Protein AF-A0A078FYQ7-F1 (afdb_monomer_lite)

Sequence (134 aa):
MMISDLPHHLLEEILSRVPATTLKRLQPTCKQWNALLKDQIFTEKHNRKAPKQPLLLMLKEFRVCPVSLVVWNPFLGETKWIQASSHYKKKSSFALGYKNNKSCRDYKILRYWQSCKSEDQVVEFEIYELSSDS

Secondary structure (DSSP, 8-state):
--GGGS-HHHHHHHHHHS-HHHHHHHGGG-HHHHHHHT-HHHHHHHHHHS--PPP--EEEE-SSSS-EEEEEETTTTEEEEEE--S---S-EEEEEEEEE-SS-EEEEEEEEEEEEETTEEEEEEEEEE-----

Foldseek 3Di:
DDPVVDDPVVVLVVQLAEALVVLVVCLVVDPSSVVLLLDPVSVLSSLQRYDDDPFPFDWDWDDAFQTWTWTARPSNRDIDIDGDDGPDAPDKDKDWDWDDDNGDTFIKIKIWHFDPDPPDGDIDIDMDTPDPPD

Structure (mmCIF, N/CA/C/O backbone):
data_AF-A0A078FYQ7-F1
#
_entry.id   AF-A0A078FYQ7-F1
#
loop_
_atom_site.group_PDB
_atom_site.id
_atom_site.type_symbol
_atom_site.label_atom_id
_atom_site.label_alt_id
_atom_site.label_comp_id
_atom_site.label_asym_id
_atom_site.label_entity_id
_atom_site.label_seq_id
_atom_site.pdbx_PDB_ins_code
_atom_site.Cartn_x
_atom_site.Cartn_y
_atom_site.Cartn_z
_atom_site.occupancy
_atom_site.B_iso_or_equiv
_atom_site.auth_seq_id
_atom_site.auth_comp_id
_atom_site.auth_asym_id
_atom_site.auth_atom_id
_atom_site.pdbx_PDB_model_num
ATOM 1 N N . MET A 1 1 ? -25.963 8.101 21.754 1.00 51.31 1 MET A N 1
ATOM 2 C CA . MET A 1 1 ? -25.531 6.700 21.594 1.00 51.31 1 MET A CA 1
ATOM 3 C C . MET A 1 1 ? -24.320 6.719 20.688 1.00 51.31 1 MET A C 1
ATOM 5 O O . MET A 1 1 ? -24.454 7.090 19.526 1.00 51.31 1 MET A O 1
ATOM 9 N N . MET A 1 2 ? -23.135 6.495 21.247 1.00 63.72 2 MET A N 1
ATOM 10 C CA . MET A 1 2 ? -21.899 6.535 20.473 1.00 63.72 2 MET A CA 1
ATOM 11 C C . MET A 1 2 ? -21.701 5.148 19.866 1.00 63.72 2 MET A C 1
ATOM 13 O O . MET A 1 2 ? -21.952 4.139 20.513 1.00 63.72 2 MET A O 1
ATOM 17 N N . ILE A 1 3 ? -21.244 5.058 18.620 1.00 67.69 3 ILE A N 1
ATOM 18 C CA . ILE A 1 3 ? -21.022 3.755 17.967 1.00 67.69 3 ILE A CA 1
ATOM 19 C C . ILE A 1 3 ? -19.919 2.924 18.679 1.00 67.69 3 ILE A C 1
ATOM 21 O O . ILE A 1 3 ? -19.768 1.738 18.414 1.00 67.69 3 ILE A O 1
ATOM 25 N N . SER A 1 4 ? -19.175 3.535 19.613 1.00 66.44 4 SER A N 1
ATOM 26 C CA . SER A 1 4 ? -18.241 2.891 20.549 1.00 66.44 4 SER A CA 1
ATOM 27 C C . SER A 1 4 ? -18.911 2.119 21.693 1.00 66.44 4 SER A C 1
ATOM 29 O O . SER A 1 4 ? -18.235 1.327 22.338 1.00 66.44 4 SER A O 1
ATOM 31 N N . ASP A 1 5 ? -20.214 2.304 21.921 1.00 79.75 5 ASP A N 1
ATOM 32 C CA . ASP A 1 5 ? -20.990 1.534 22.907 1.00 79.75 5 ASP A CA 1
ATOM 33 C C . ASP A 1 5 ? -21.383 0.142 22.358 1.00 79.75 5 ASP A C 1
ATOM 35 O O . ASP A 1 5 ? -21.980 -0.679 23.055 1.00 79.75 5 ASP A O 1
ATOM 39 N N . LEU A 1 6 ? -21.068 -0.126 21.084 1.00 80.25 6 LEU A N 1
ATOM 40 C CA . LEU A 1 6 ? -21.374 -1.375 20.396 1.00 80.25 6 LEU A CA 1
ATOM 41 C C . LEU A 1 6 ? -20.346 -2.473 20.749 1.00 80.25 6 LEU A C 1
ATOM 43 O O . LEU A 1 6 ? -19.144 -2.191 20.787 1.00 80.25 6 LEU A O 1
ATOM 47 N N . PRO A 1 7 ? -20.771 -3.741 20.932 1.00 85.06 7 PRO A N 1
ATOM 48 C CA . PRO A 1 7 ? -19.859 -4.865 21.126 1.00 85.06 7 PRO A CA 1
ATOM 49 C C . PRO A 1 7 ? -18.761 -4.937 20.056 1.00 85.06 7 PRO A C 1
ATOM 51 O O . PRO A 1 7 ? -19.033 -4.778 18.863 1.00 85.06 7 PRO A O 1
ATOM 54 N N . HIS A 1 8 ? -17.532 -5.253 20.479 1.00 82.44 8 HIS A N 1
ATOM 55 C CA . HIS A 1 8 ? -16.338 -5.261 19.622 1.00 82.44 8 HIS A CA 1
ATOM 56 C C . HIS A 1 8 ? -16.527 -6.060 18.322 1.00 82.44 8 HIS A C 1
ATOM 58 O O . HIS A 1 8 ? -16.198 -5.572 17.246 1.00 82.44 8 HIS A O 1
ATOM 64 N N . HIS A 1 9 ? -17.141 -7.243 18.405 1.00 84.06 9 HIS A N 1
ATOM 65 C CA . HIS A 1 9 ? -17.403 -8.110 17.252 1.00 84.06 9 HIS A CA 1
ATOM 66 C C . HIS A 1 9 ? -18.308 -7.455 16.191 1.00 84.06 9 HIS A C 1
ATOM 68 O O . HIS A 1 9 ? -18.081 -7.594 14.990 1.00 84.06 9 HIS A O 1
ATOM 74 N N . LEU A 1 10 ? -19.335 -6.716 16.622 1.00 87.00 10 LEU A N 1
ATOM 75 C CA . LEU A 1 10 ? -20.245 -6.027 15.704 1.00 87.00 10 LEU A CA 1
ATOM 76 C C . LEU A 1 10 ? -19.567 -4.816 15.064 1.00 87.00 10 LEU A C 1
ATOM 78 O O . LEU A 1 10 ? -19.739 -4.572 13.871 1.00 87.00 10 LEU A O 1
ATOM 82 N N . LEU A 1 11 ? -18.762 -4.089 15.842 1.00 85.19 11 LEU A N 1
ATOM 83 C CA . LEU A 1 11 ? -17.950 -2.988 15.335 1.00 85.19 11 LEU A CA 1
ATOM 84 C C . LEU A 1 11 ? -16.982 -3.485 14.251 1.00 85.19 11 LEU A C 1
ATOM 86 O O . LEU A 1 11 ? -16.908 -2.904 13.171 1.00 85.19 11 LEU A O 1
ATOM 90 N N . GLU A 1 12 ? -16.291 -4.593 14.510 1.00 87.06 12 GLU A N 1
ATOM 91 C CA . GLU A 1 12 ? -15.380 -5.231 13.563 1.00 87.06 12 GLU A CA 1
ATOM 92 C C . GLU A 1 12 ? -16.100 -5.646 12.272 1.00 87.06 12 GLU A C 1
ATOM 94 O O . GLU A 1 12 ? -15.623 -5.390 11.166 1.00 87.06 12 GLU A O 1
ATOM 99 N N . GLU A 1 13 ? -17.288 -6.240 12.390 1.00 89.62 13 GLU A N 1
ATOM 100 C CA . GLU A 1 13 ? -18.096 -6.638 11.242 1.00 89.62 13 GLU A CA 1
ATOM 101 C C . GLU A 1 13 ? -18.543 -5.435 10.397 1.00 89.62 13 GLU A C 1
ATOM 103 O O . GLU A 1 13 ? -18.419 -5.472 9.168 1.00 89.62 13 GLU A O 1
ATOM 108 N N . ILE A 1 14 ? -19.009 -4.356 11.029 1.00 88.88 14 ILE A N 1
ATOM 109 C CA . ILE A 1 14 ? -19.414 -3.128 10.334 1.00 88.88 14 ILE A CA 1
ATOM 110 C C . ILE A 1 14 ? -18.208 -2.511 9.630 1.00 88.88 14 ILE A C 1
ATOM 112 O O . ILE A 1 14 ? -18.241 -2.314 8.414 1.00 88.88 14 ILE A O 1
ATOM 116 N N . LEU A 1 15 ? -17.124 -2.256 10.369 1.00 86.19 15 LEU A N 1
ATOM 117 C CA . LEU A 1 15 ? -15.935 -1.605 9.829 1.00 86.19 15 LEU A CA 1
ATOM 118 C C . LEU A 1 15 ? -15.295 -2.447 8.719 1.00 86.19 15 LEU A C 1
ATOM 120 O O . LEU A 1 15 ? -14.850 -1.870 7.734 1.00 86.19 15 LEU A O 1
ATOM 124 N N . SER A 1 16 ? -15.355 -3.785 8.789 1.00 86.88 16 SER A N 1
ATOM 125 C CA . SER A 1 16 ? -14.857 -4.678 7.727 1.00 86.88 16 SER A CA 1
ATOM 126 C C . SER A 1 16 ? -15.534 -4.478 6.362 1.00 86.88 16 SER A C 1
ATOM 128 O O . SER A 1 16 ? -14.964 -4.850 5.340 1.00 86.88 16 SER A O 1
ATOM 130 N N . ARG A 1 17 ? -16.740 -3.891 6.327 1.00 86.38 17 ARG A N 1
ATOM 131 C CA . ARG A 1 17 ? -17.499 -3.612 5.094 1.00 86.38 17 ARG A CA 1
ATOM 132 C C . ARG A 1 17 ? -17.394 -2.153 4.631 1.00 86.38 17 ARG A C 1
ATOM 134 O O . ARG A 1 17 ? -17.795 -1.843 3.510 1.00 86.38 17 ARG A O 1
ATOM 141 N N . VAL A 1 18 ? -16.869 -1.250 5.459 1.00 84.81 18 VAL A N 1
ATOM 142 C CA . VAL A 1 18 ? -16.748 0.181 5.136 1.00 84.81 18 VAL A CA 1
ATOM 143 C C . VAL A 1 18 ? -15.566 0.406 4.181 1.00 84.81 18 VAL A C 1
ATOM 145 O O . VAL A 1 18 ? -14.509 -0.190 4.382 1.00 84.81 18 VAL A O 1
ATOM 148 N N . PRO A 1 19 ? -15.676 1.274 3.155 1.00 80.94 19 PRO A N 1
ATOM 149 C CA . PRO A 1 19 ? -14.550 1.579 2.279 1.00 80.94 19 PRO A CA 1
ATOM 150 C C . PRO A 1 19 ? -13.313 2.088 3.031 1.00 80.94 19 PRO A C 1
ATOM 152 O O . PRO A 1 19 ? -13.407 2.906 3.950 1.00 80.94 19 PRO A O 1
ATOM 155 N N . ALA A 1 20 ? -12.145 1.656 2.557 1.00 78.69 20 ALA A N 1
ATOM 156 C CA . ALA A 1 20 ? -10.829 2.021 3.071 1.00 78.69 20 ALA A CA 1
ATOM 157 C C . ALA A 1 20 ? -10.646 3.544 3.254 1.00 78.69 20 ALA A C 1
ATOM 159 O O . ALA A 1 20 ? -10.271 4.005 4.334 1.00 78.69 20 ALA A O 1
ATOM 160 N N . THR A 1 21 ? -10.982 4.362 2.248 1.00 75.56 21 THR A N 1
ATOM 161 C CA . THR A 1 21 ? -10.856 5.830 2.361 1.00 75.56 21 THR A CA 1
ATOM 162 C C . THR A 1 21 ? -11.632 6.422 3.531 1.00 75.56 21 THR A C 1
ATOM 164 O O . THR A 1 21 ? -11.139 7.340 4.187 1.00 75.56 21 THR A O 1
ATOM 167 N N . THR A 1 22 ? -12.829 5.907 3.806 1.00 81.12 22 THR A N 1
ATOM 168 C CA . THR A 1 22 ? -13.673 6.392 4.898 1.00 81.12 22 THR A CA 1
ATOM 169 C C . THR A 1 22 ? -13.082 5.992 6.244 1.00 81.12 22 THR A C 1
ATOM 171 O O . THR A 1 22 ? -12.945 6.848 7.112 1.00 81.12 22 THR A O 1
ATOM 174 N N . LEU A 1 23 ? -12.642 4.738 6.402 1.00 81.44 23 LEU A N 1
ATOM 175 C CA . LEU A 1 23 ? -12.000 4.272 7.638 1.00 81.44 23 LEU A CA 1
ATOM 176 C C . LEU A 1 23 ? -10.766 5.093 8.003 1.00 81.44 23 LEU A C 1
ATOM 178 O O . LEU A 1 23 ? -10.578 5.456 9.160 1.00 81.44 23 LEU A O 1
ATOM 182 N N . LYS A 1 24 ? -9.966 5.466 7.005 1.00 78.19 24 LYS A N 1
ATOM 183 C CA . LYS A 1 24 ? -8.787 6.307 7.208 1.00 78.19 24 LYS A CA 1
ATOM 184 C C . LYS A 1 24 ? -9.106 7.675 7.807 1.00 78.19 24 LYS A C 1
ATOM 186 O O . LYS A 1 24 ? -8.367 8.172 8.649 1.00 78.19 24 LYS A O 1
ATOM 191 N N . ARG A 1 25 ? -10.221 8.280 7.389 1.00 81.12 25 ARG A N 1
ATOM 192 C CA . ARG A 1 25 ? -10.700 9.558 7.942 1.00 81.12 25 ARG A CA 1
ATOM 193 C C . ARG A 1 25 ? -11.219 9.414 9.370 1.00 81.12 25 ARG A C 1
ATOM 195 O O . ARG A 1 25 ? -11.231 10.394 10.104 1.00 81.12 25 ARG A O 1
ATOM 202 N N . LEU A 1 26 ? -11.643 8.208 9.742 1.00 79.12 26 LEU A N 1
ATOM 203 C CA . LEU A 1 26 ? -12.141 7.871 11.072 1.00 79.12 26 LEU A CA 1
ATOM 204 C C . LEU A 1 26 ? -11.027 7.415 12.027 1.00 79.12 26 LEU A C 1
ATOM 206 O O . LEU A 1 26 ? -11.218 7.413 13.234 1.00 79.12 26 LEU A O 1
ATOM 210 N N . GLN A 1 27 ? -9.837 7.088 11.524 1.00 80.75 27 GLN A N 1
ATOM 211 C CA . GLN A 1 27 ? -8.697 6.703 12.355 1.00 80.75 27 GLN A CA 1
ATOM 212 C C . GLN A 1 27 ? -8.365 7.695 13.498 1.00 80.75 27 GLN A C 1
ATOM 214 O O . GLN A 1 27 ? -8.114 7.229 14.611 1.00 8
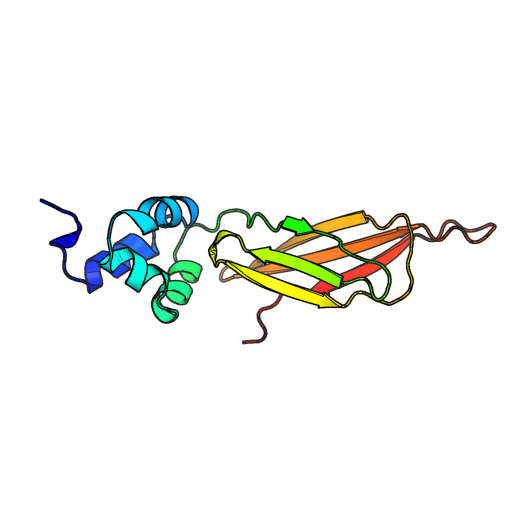0.75 27 GLN A O 1
ATOM 219 N N . PRO A 1 28 ? -8.385 9.033 13.307 1.00 81.19 28 PRO A N 1
ATOM 220 C CA . PRO A 1 28 ? -8.065 9.971 14.384 1.00 81.19 28 PRO A CA 1
ATOM 221 C C . PRO A 1 28 ? -9.196 10.179 15.404 1.00 81.19 28 PRO A C 1
ATOM 223 O O . PRO A 1 28 ? -8.970 10.850 16.407 1.00 81.19 28 PRO A O 1
ATOM 226 N N . THR A 1 29 ? -10.406 9.647 15.188 1.00 82.94 29 THR A N 1
ATOM 227 C CA . THR A 1 29 ? -11.560 9.967 16.050 1.00 82.94 29 THR A CA 1
ATOM 228 C C . THR A 1 29 ? -11.601 9.149 17.337 1.00 82.94 29 THR A C 1
ATOM 230 O O . THR A 1 29 ? -12.171 9.600 18.328 1.00 82.94 29 THR A O 1
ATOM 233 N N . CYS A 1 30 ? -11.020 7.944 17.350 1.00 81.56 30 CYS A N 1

☆ ☆ ☆

**Action item**. Between the first line of the entries above and the line with "ATOM 27 C C", both included, copy every line exactly and nothing outside that range.

**Problem solution**.
Protein AF-A0A078FYQ7-F1 (afdb_monomer_lite)

Sequence (134 aa):
MMISDLPHHLLEEILSRVPATTLKRLQPTCKQWNALLKDQIFTEKHNRKAPKQPLLLMLKEFRVCPVSLVVWNPFLGETKWIQASSHYKKKSSFALGYKNNKSCRDYKILRYWQSCKSEDQVVEFEIYELSSDS

Secondary structure (DSSP, 8-state):
--GGGS-HHHHHHHHHHS-HHHHHHHGGG-HHHHHHHT-HHHHHHHHHHS--PPP--EEEE-SSSS-EEEEEETTTTEEEEEE--S---S-EEEEEEEEE-SS-EEEEEEEEEEEEETTEEEEEEEEEE-----

Foldseek 3Di:
DDPVVDDPVVVLVVQLAEALVVLVVCLVVDPSSVVLLLDPVSVLSSLQRYDDDPFPFDWDWDDAFQTWTWTARPSNRDIDIDGDDGPDAPDKDKDWDWDDDNGDTFIKIKIWHFDPDPPDGDIDIDMDTPDPPD

Structure (mmCIF, N/CA/C/O backbone):
data_AF-A0A078FYQ7-F1
#
_entry.id   AF-A0A078FYQ7-F1
#
loop_
_atom_site.group_PDB
_atom_site.id
_atom_site.type_symbol
_atom_site.label_atom_id
_atom_site.label_alt_id
_atom_site.label_comp_id
_atom_site.label_asym_id
_atom_site.label_entity_id
_atom_site.label_seq_id
_atom_site.pdbx_PDB_ins_code
_atom_site.Cartn_x
_atom_site.Cartn_y
_atom_site.Cartn_z
_atom_site.occupancy
_atom_site.B_iso_or_equiv
_atom_site.auth_seq_id
_atom_site.auth_comp_id
_atom_site.auth_asym_id
_atom_site.auth_atom_id
_atom_site.pdbx_PDB_model_num
ATOM 1 N N . MET A 1 1 ? -25.963 8.101 21.754 1.00 51.31 1 MET A N 1
ATOM 2 C CA . MET A 1 1 ? -25.531 6.700 21.594 1.00 51.31 1 MET A CA 1
ATOM 3 C C . MET A 1 1 ? -24.320 6.719 20.688 1.00 51.31 1 MET A C 1
ATOM 5 O O . MET A 1 1 ? -24.454 7.090 19.526 1.00 51.31 1 MET A O 1
ATOM 9 N N . MET A 1 2 ? -23.135 6.495 21.247 1.00 63.72 2 MET A N 1
ATOM 10 C CA . MET A 1 2 ? -21.899 6.535 20.473 1.00 63.72 2 MET A CA 1
ATOM 11 C C . MET A 1 2 ? -21.701 5.148 19.866 1.00 63.72 2 MET A C 1
ATOM 13 O O . MET A 1 2 ? -21.952 4.139 20.513 1.00 63.72 2 MET A O 1
ATOM 17 N N . ILE A 1 3 ? -21.244 5.058 18.620 1.00 67.69 3 ILE A N 1
ATOM 18 C CA . ILE A 1 3 ? -21.022 3.755 17.967 1.00 67.69 3 ILE A CA 1
ATOM 19 C C . ILE A 1 3 ? -19.919 2.924 18.679 1.00 67.69 3 ILE A C 1
ATOM 21 O O . ILE A 1 3 ? -19.768 1.738 18.414 1.00 67.69 3 ILE A O 1
ATOM 25 N N . SER A 1 4 ? -19.175 3.535 19.613 1.00 66.44 4 SER A N 1
ATOM 26 C CA . SER A 1 4 ? -18.241 2.891 20.549 1.00 66.44 4 SER A CA 1
ATOM 27 C C . SER A 1 4 ? -18.911 2.119 21.693 1.00 66.44 4 SER A C 1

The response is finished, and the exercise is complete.